Help with a semi serious issue and TW

Hi so about two years ago my boyfriend committed suicide. He was my best friend and we had such a weird but special connection. He brought me out of a terrible place where I was suicidal. He gave me everything. But this was a bad relationship also because he sexually abused me but I really don't think you'll be able to understand the relationship we had. We were very young and we had sex at just 14. I'm 18 almost 19 now. Despite him raping me multiple times, he's still very special to me and I miss him everyday. No one understands why I love him so much still but I get it and that's all that matters. I allowed him to take his anger out on me because I know he needed and outlet even though he took it too far sometimes.

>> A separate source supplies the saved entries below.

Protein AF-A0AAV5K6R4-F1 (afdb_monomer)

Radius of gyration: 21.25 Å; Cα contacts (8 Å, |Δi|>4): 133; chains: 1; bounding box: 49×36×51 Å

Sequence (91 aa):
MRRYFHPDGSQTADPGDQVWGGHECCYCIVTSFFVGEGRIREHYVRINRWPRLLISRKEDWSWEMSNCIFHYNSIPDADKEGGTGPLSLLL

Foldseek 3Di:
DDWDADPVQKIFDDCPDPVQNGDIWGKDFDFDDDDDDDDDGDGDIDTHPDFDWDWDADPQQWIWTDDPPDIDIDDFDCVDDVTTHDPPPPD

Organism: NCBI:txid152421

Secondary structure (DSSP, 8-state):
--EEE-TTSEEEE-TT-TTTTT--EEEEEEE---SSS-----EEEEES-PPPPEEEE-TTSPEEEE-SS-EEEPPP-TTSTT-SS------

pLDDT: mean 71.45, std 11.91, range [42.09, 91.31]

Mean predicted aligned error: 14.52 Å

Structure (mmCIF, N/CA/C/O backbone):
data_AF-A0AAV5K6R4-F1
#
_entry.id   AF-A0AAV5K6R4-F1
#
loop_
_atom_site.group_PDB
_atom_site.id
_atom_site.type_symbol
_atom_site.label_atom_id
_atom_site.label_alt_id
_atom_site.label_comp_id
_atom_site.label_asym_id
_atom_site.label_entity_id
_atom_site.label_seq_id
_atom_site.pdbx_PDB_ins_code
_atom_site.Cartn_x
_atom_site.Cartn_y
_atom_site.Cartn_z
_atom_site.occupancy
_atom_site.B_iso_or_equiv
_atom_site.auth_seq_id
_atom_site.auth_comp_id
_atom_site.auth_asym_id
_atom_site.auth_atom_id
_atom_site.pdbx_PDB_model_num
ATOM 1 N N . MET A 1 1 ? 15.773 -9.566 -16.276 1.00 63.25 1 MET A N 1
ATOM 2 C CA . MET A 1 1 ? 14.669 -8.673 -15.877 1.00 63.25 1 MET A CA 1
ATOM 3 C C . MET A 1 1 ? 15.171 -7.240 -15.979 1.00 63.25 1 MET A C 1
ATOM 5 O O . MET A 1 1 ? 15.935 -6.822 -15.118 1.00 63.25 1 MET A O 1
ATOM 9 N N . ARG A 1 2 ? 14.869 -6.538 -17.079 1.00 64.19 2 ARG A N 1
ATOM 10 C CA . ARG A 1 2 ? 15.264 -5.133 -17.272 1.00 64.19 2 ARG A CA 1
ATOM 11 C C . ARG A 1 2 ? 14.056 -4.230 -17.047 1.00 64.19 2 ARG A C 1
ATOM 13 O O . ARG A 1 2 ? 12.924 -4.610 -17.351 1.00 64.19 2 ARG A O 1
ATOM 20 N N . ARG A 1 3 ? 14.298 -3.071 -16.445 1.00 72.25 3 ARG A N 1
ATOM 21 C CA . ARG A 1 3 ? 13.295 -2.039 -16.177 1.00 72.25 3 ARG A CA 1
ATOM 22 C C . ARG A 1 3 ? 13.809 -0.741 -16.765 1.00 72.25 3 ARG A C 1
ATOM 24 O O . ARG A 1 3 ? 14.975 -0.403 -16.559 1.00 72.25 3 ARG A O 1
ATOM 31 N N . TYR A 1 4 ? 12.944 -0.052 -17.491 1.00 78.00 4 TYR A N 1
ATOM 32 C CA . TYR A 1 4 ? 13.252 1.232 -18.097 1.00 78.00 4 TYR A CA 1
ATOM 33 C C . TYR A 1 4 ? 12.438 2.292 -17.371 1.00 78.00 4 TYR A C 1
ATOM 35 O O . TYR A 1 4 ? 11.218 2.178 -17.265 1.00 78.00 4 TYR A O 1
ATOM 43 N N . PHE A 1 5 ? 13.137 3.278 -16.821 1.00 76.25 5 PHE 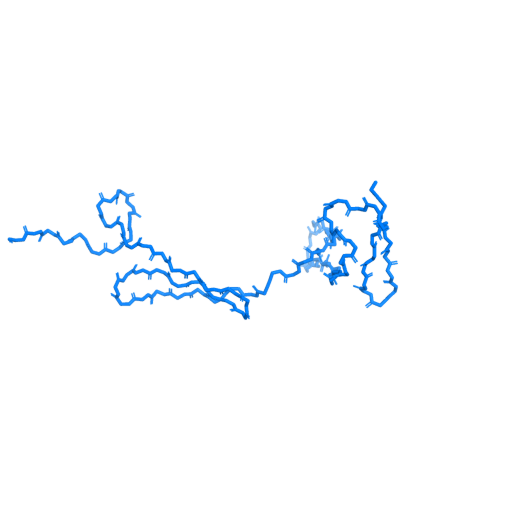A N 1
ATOM 44 C CA . PHE A 1 5 ? 12.545 4.381 -16.077 1.00 76.25 5 PHE A CA 1
ATOM 45 C C . PHE A 1 5 ? 12.497 5.596 -16.988 1.00 76.25 5 PHE A C 1
ATOM 47 O O . PHE A 1 5 ? 13.533 5.998 -17.526 1.00 76.25 5 PHE A O 1
ATOM 54 N N . HIS A 1 6 ? 11.310 6.167 -17.151 1.00 77.31 6 HIS A N 1
ATOM 55 C CA . HIS A 1 6 ? 11.101 7.315 -18.021 1.00 77.31 6 HIS A CA 1
ATOM 56 C C . HIS A 1 6 ? 11.052 8.618 -17.213 1.00 77.31 6 HIS A C 1
ATOM 58 O O . HIS A 1 6 ? 10.658 8.609 -16.044 1.00 77.31 6 HIS A O 1
ATOM 64 N N . PRO A 1 7 ? 11.436 9.763 -17.806 1.00 68.19 7 PRO A N 1
ATOM 65 C CA . PRO A 1 7 ? 11.418 11.055 -17.116 1.00 68.19 7 PRO A CA 1
ATOM 66 C C . PRO A 1 7 ? 10.037 11.501 -16.610 1.00 68.19 7 PRO A C 1
ATOM 68 O O . PRO A 1 7 ? 9.958 12.328 -15.706 1.00 68.19 7 PRO A O 1
ATOM 71 N N . ASP A 1 8 ? 8.959 10.967 -17.184 1.00 72.06 8 ASP A N 1
ATOM 72 C CA . ASP A 1 8 ? 7.570 11.287 -16.842 1.00 72.06 8 ASP A CA 1
ATOM 73 C C . ASP A 1 8 ? 7.018 10.493 -15.643 1.00 72.06 8 ASP A C 1
ATOM 75 O O . ASP A 1 8 ? 5.885 10.720 -15.221 1.00 72.06 8 ASP A O 1
ATOM 79 N N . GLY A 1 9 ? 7.804 9.578 -15.065 1.00 62.75 9 GLY A N 1
ATOM 80 C CA . GLY A 1 9 ? 7.351 8.745 -13.952 1.00 62.75 9 GLY A CA 1
ATOM 81 C C . GLY A 1 9 ? 6.682 7.431 -14.369 1.00 62.75 9 GLY A C 1
ATOM 82 O O . GLY A 1 9 ? 6.135 6.731 -13.511 1.00 62.75 9 GLY A O 1
ATOM 83 N N . SER A 1 10 ? 6.726 7.065 -15.652 1.00 68.81 10 SER A N 1
ATOM 84 C CA . SER A 1 10 ? 6.290 5.755 -16.142 1.00 68.81 10 SER A CA 1
ATOM 85 C C . SER A 1 10 ? 7.439 4.739 -16.178 1.00 68.81 10 SER A C 1
ATOM 87 O O . SER A 1 10 ? 8.623 5.083 -16.263 1.00 68.81 10 SER A O 1
ATOM 89 N N . GLN A 1 11 ? 7.100 3.453 -16.079 1.00 72.50 11 GLN A N 1
ATOM 90 C CA . GLN A 1 11 ? 8.053 2.354 -16.232 1.00 72.50 11 GLN A CA 1
ATOM 91 C C . GLN A 1 11 ? 7.574 1.367 -17.282 1.00 72.50 11 GLN A C 1
ATOM 93 O O . GLN A 1 11 ? 6.414 0.957 -17.267 1.00 72.50 11 GLN A O 1
ATOM 98 N N . THR A 1 12 ? 8.504 0.924 -18.127 1.00 77.19 12 THR A N 1
ATOM 99 C CA . THR A 1 12 ? 8.273 -0.179 -19.063 1.00 77.19 12 THR A CA 1
ATOM 100 C C . THR A 1 12 ? 9.159 -1.377 -18.729 1.00 77.19 12 THR A C 1
ATOM 102 O O . THR A 1 12 ? 10.249 -1.258 -18.150 1.00 77.19 12 THR A O 1
ATOM 105 N N . ALA A 1 13 ? 8.664 -2.563 -19.073 1.00 78.00 13 ALA A N 1
ATOM 106 C CA . ALA A 1 13 ? 9.373 -3.828 -18.938 1.00 78.00 13 ALA A CA 1
ATOM 107 C C . ALA A 1 13 ? 9.681 -4.414 -20.323 1.00 78.00 13 ALA A C 1
ATOM 109 O O . ALA A 1 13 ? 9.056 -4.043 -21.316 1.00 78.00 13 ALA A O 1
ATOM 110 N N . ASP A 1 14 ? 10.643 -5.337 -20.382 1.00 79.69 14 ASP A N 1
ATOM 111 C CA . ASP A 1 14 ? 10.897 -6.098 -21.607 1.00 79.69 14 ASP A CA 1
ATOM 112 C C . ASP A 1 14 ? 9.626 -6.857 -22.050 1.00 79.69 14 ASP A C 1
ATOM 114 O O . ASP A 1 14 ? 8.915 -7.391 -21.194 1.00 79.69 14 ASP A O 1
ATOM 118 N N . PRO A 1 15 ? 9.372 -7.011 -23.364 1.00 69.56 15 PRO A N 1
ATOM 119 C CA . PRO A 1 15 ? 8.209 -7.745 -23.882 1.00 69.56 15 PRO A CA 1
ATOM 120 C C . PRO A 1 15 ? 8.099 -9.209 -23.415 1.00 69.56 15 PRO A C 1
ATOM 122 O O . PRO A 1 15 ? 7.035 -9.808 -23.509 1.00 69.56 15 PRO A O 1
ATOM 125 N N . GLY A 1 16 ? 9.192 -9.797 -22.915 1.00 73.56 16 GLY A N 1
ATOM 126 C CA . GLY A 1 16 ? 9.227 -11.151 -22.348 1.00 73.56 16 GLY A CA 1
ATOM 127 C C . GLY A 1 16 ? 9.063 -11.215 -20.826 1.00 73.56 16 GLY A C 1
ATOM 128 O O . GLY A 1 16 ? 9.263 -12.283 -20.242 1.00 73.56 16 GLY A O 1
ATOM 129 N N . ASP A 1 17 ? 8.766 -10.095 -20.161 1.00 74.62 17 ASP A N 1
ATOM 130 C CA . ASP A 1 17 ? 8.673 -10.044 -18.707 1.00 74.62 17 ASP A CA 1
ATOM 131 C C . ASP A 1 17 ? 7.434 -10.781 -18.180 1.00 74.62 17 ASP A C 1
ATOM 133 O O . ASP A 1 17 ? 6.303 -10.314 -18.295 1.00 74.62 17 ASP A O 1
ATOM 137 N N . GLN A 1 18 ? 7.672 -11.935 -17.559 1.00 64.56 18 GLN A N 1
ATOM 138 C CA . GLN A 1 18 ? 6.623 -12.813 -17.031 1.00 64.56 18 GLN A CA 1
ATOM 139 C C . GLN A 1 18 ? 5.929 -12.268 -15.773 1.00 64.56 18 GLN A C 1
ATOM 141 O O . GLN A 1 18 ? 4.904 -12.806 -15.371 1.00 64.56 18 GLN A O 1
ATOM 146 N N . VAL A 1 19 ? 6.485 -11.242 -15.120 1.00 60.78 19 VAL A N 1
ATOM 147 C CA . VAL A 1 19 ? 5.939 -10.706 -13.863 1.00 60.78 19 VAL A CA 1
ATOM 148 C C . VAL A 1 19 ? 4.924 -9.607 -14.147 1.00 60.78 19 VAL A C 1
ATOM 150 O O . VAL A 1 19 ? 3.925 -9.508 -13.442 1.00 60.78 19 VAL A O 1
ATOM 153 N N . TRP A 1 20 ? 5.171 -8.774 -15.161 1.00 61.25 20 TRP A N 1
ATOM 154 C CA . TRP A 1 20 ? 4.271 -7.673 -15.528 1.00 61.25 20 TRP A CA 1
ATOM 155 C C . TRP A 1 20 ? 3.510 -7.894 -16.824 1.00 61.25 20 TRP A C 1
ATOM 157 O O . TRP A 1 20 ? 2.629 -7.099 -17.119 1.00 61.25 20 TRP A O 1
ATOM 167 N N . GLY A 1 21 ? 3.839 -8.914 -17.619 1.00 56.31 21 GLY A N 1
ATOM 168 C CA . GLY A 1 21 ? 3.125 -9.211 -18.864 1.00 56.31 21 GLY A CA 1
ATOM 169 C C . GLY A 1 21 ? 3.094 -8.046 -19.863 1.00 56.31 21 GLY A C 1
ATOM 170 O O . GLY A 1 21 ? 2.177 -7.970 -20.671 1.00 56.31 21 GLY A O 1
ATOM 171 N N . GLY A 1 22 ? 4.048 -7.108 -19.782 1.00 54.47 22 GLY A N 1
ATOM 172 C CA . GLY A 1 22 ? 4.065 -5.892 -20.603 1.00 54.47 22 GLY A CA 1
ATOM 173 C C . GLY A 1 22 ? 3.137 -4.760 -20.137 1.00 54.47 22 GLY A C 1
ATOM 174 O O . GLY A 1 22 ? 2.994 -3.779 -20.860 1.00 54.47 22 GLY A O 1
ATOM 175 N N . HIS A 1 23 ? 2.522 -4.852 -18.954 1.00 53.38 23 HIS A N 1
ATOM 176 C CA . HIS A 1 23 ? 1.701 -3.774 -18.398 1.00 53.38 23 HIS A CA 1
ATOM 177 C C . HIS A 1 23 ? 2.556 -2.596 -17.905 1.00 53.38 23 HIS A C 1
ATOM 179 O O . HIS A 1 23 ? 3.548 -2.782 -17.200 1.00 53.38 23 HIS A O 1
ATOM 185 N N . GLU A 1 24 ? 2.146 -1.375 -18.249 1.00 55.38 24 GLU A N 1
ATOM 186 C CA . GLU A 1 24 ? 2.704 -0.145 -17.683 1.00 55.38 24 GLU A CA 1
ATOM 187 C C . GLU A 1 24 ? 2.303 -0.018 -16.208 1.00 55.38 24 GLU A C 1
ATOM 189 O O . GLU A 1 24 ? 1.167 -0.312 -15.824 1.00 55.38 24 GLU A O 1
ATOM 194 N N . CYS A 1 25 ? 3.226 0.431 -15.358 1.00 56.81 25 CYS A N 1
ATOM 195 C CA . CYS A 1 25 ? 2.924 0.734 -13.961 1.00 56.81 25 CYS A CA 1
ATOM 196 C C . CYS A 1 25 ? 3.391 2.140 -13.601 1.00 56.81 25 CYS A C 1
ATOM 198 O O . CYS A 1 25 ? 4.450 2.600 -14.030 1.00 56.81 25 CYS A O 1
ATOM 200 N N . CYS A 1 26 ? 2.619 2.806 -12.745 1.00 61.38 26 CYS A N 1
ATOM 201 C CA . CYS A 1 26 ? 2.996 4.093 -12.180 1.00 61.38 26 CYS A CA 1
ATOM 202 C C . CYS A 1 26 ? 3.918 3.886 -10.972 1.00 61.38 26 CYS A C 1
ATOM 204 O O . CYS A 1 26 ? 3.645 3.042 -10.104 1.00 61.38 26 CYS A O 1
ATOM 206 N N . TYR A 1 27 ? 4.977 4.691 -10.877 1.00 65.88 27 TYR A N 1
ATOM 207 C CA . TYR A 1 27 ? 5.825 4.747 -9.691 1.00 65.88 27 TYR A CA 1
ATOM 208 C C . TYR A 1 27 ? 5.844 6.138 -9.070 1.00 65.88 27 TYR A C 1
ATOM 210 O O . TYR A 1 27 ? 5.525 7.137 -9.707 1.00 65.88 27 TYR A O 1
ATOM 218 N N . CYS A 1 28 ? 6.249 6.211 -7.807 1.00 64.81 28 CYS A N 1
ATOM 219 C CA . CYS A 1 28 ? 6.671 7.469 -7.210 1.00 64.81 28 CYS A CA 1
ATOM 220 C C . CYS A 1 28 ? 8.012 7.299 -6.501 1.00 64.81 28 CYS A C 1
ATOM 222 O O . CYS A 1 28 ? 8.301 6.254 -5.910 1.00 64.81 28 CYS A O 1
ATOM 224 N N . ILE A 1 29 ? 8.839 8.339 -6.579 1.00 69.88 29 ILE A N 1
ATOM 225 C CA . ILE A 1 29 ? 10.073 8.431 -5.805 1.00 69.88 29 ILE A CA 1
ATOM 226 C C . ILE A 1 29 ? 9.677 8.937 -4.425 1.00 69.88 29 ILE A C 1
ATOM 228 O O . ILE A 1 29 ? 9.211 10.068 -4.281 1.00 69.88 29 ILE A O 1
ATOM 232 N N . VAL A 1 30 ? 9.837 8.094 -3.410 1.00 67.75 30 VAL A N 1
ATOM 233 C CA . VAL A 1 30 ? 9.650 8.517 -2.027 1.00 67.75 30 VAL A CA 1
ATOM 234 C C . VAL A 1 30 ? 10.992 9.018 -1.530 1.00 67.75 30 VAL A C 1
ATOM 236 O O . VAL A 1 30 ? 11.976 8.286 -1.542 1.00 67.75 30 VAL A O 1
ATOM 239 N N . THR A 1 31 ? 11.025 10.286 -1.133 1.00 66.25 31 THR A N 1
ATOM 240 C CA . THR A 1 31 ? 12.163 10.872 -0.431 1.00 66.25 31 THR A CA 1
ATOM 241 C C . THR A 1 31 ? 11.677 11.296 0.943 1.00 66.25 31 THR A C 1
ATOM 243 O O . THR A 1 31 ? 10.902 12.245 1.061 1.00 66.25 31 THR A O 1
ATOM 246 N N . SER A 1 32 ? 12.089 10.574 1.980 1.00 60.12 32 SER A N 1
ATOM 247 C CA . SER A 1 32 ? 11.881 11.001 3.360 1.00 60.12 32 SER A CA 1
ATOM 248 C C . SER A 1 32 ? 12.929 12.057 3.726 1.00 60.12 32 SER A C 1
ATOM 250 O O . SER A 1 32 ? 14.133 11.842 3.586 1.00 60.12 32 SER A O 1
ATOM 252 N N . PHE A 1 33 ? 12.471 13.224 4.182 1.00 53.69 33 PHE A N 1
ATOM 253 C CA . PHE A 1 33 ? 13.328 14.252 4.771 1.00 53.69 33 PHE A CA 1
ATOM 254 C C . PHE A 1 33 ? 13.059 14.305 6.277 1.00 53.69 33 PHE A C 1
ATOM 256 O O . PHE A 1 33 ? 11.918 14.503 6.689 1.00 53.69 33 PHE A O 1
ATOM 263 N N . PHE A 1 34 ? 14.100 14.151 7.095 1.00 55.31 34 PHE A N 1
ATOM 264 C CA . PHE A 1 34 ? 14.052 14.525 8.510 1.00 55.31 34 PHE A CA 1
ATOM 265 C C . PHE A 1 34 ? 14.408 16.009 8.667 1.00 55.31 34 PHE A C 1
ATOM 267 O O . PHE A 1 34 ? 15.340 16.498 8.025 1.00 55.31 34 PHE A O 1
ATOM 274 N N . VAL A 1 35 ? 13.703 16.715 9.555 1.00 52.97 35 VAL A N 1
ATOM 275 C CA . VAL A 1 35 ? 14.157 17.994 10.119 1.00 52.97 35 VAL A CA 1
ATOM 276 C C . VAL A 1 35 ? 14.908 17.667 11.414 1.00 52.97 35 VAL A C 1
ATOM 278 O O . VAL A 1 35 ? 14.282 17.284 12.396 1.00 52.97 35 VAL A O 1
ATOM 281 N N . GLY A 1 36 ? 16.240 17.801 11.397 1.00 52.88 36 GLY A N 1
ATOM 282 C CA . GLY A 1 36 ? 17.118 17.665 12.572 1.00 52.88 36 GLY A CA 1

Anyways this is just background info but I feel like I have to explain because it's so hard for anyone to understand. But now there is a new guy in my life. I like him a lot and I can definitely see a great relationship ahead. He has helped me a lot and is super funny and cute. But I am really just afraid to move on. My friends pressured me to date again not too long after my ex boyfriend's death and I just wasn't into it for obvious reasons. But now I'm doing it on my own terms with someone who seems to really care. I'm afraid it's too soon and I'm afraid I'm not really over my ex boyfriend. I still love him a lot but I mean I think I always will. I'm just asking for advice I guess if you think it's too soon for me to move on and be with this new guy. Please don't say "sorry for your loss" or say I'm stupid loving a guy who raped me or anything like that. I know it sounds bad but it's nothing I can explain. Thanks in advance and sorry if this topic is too weird. I just don't have anyone else to talk to about this.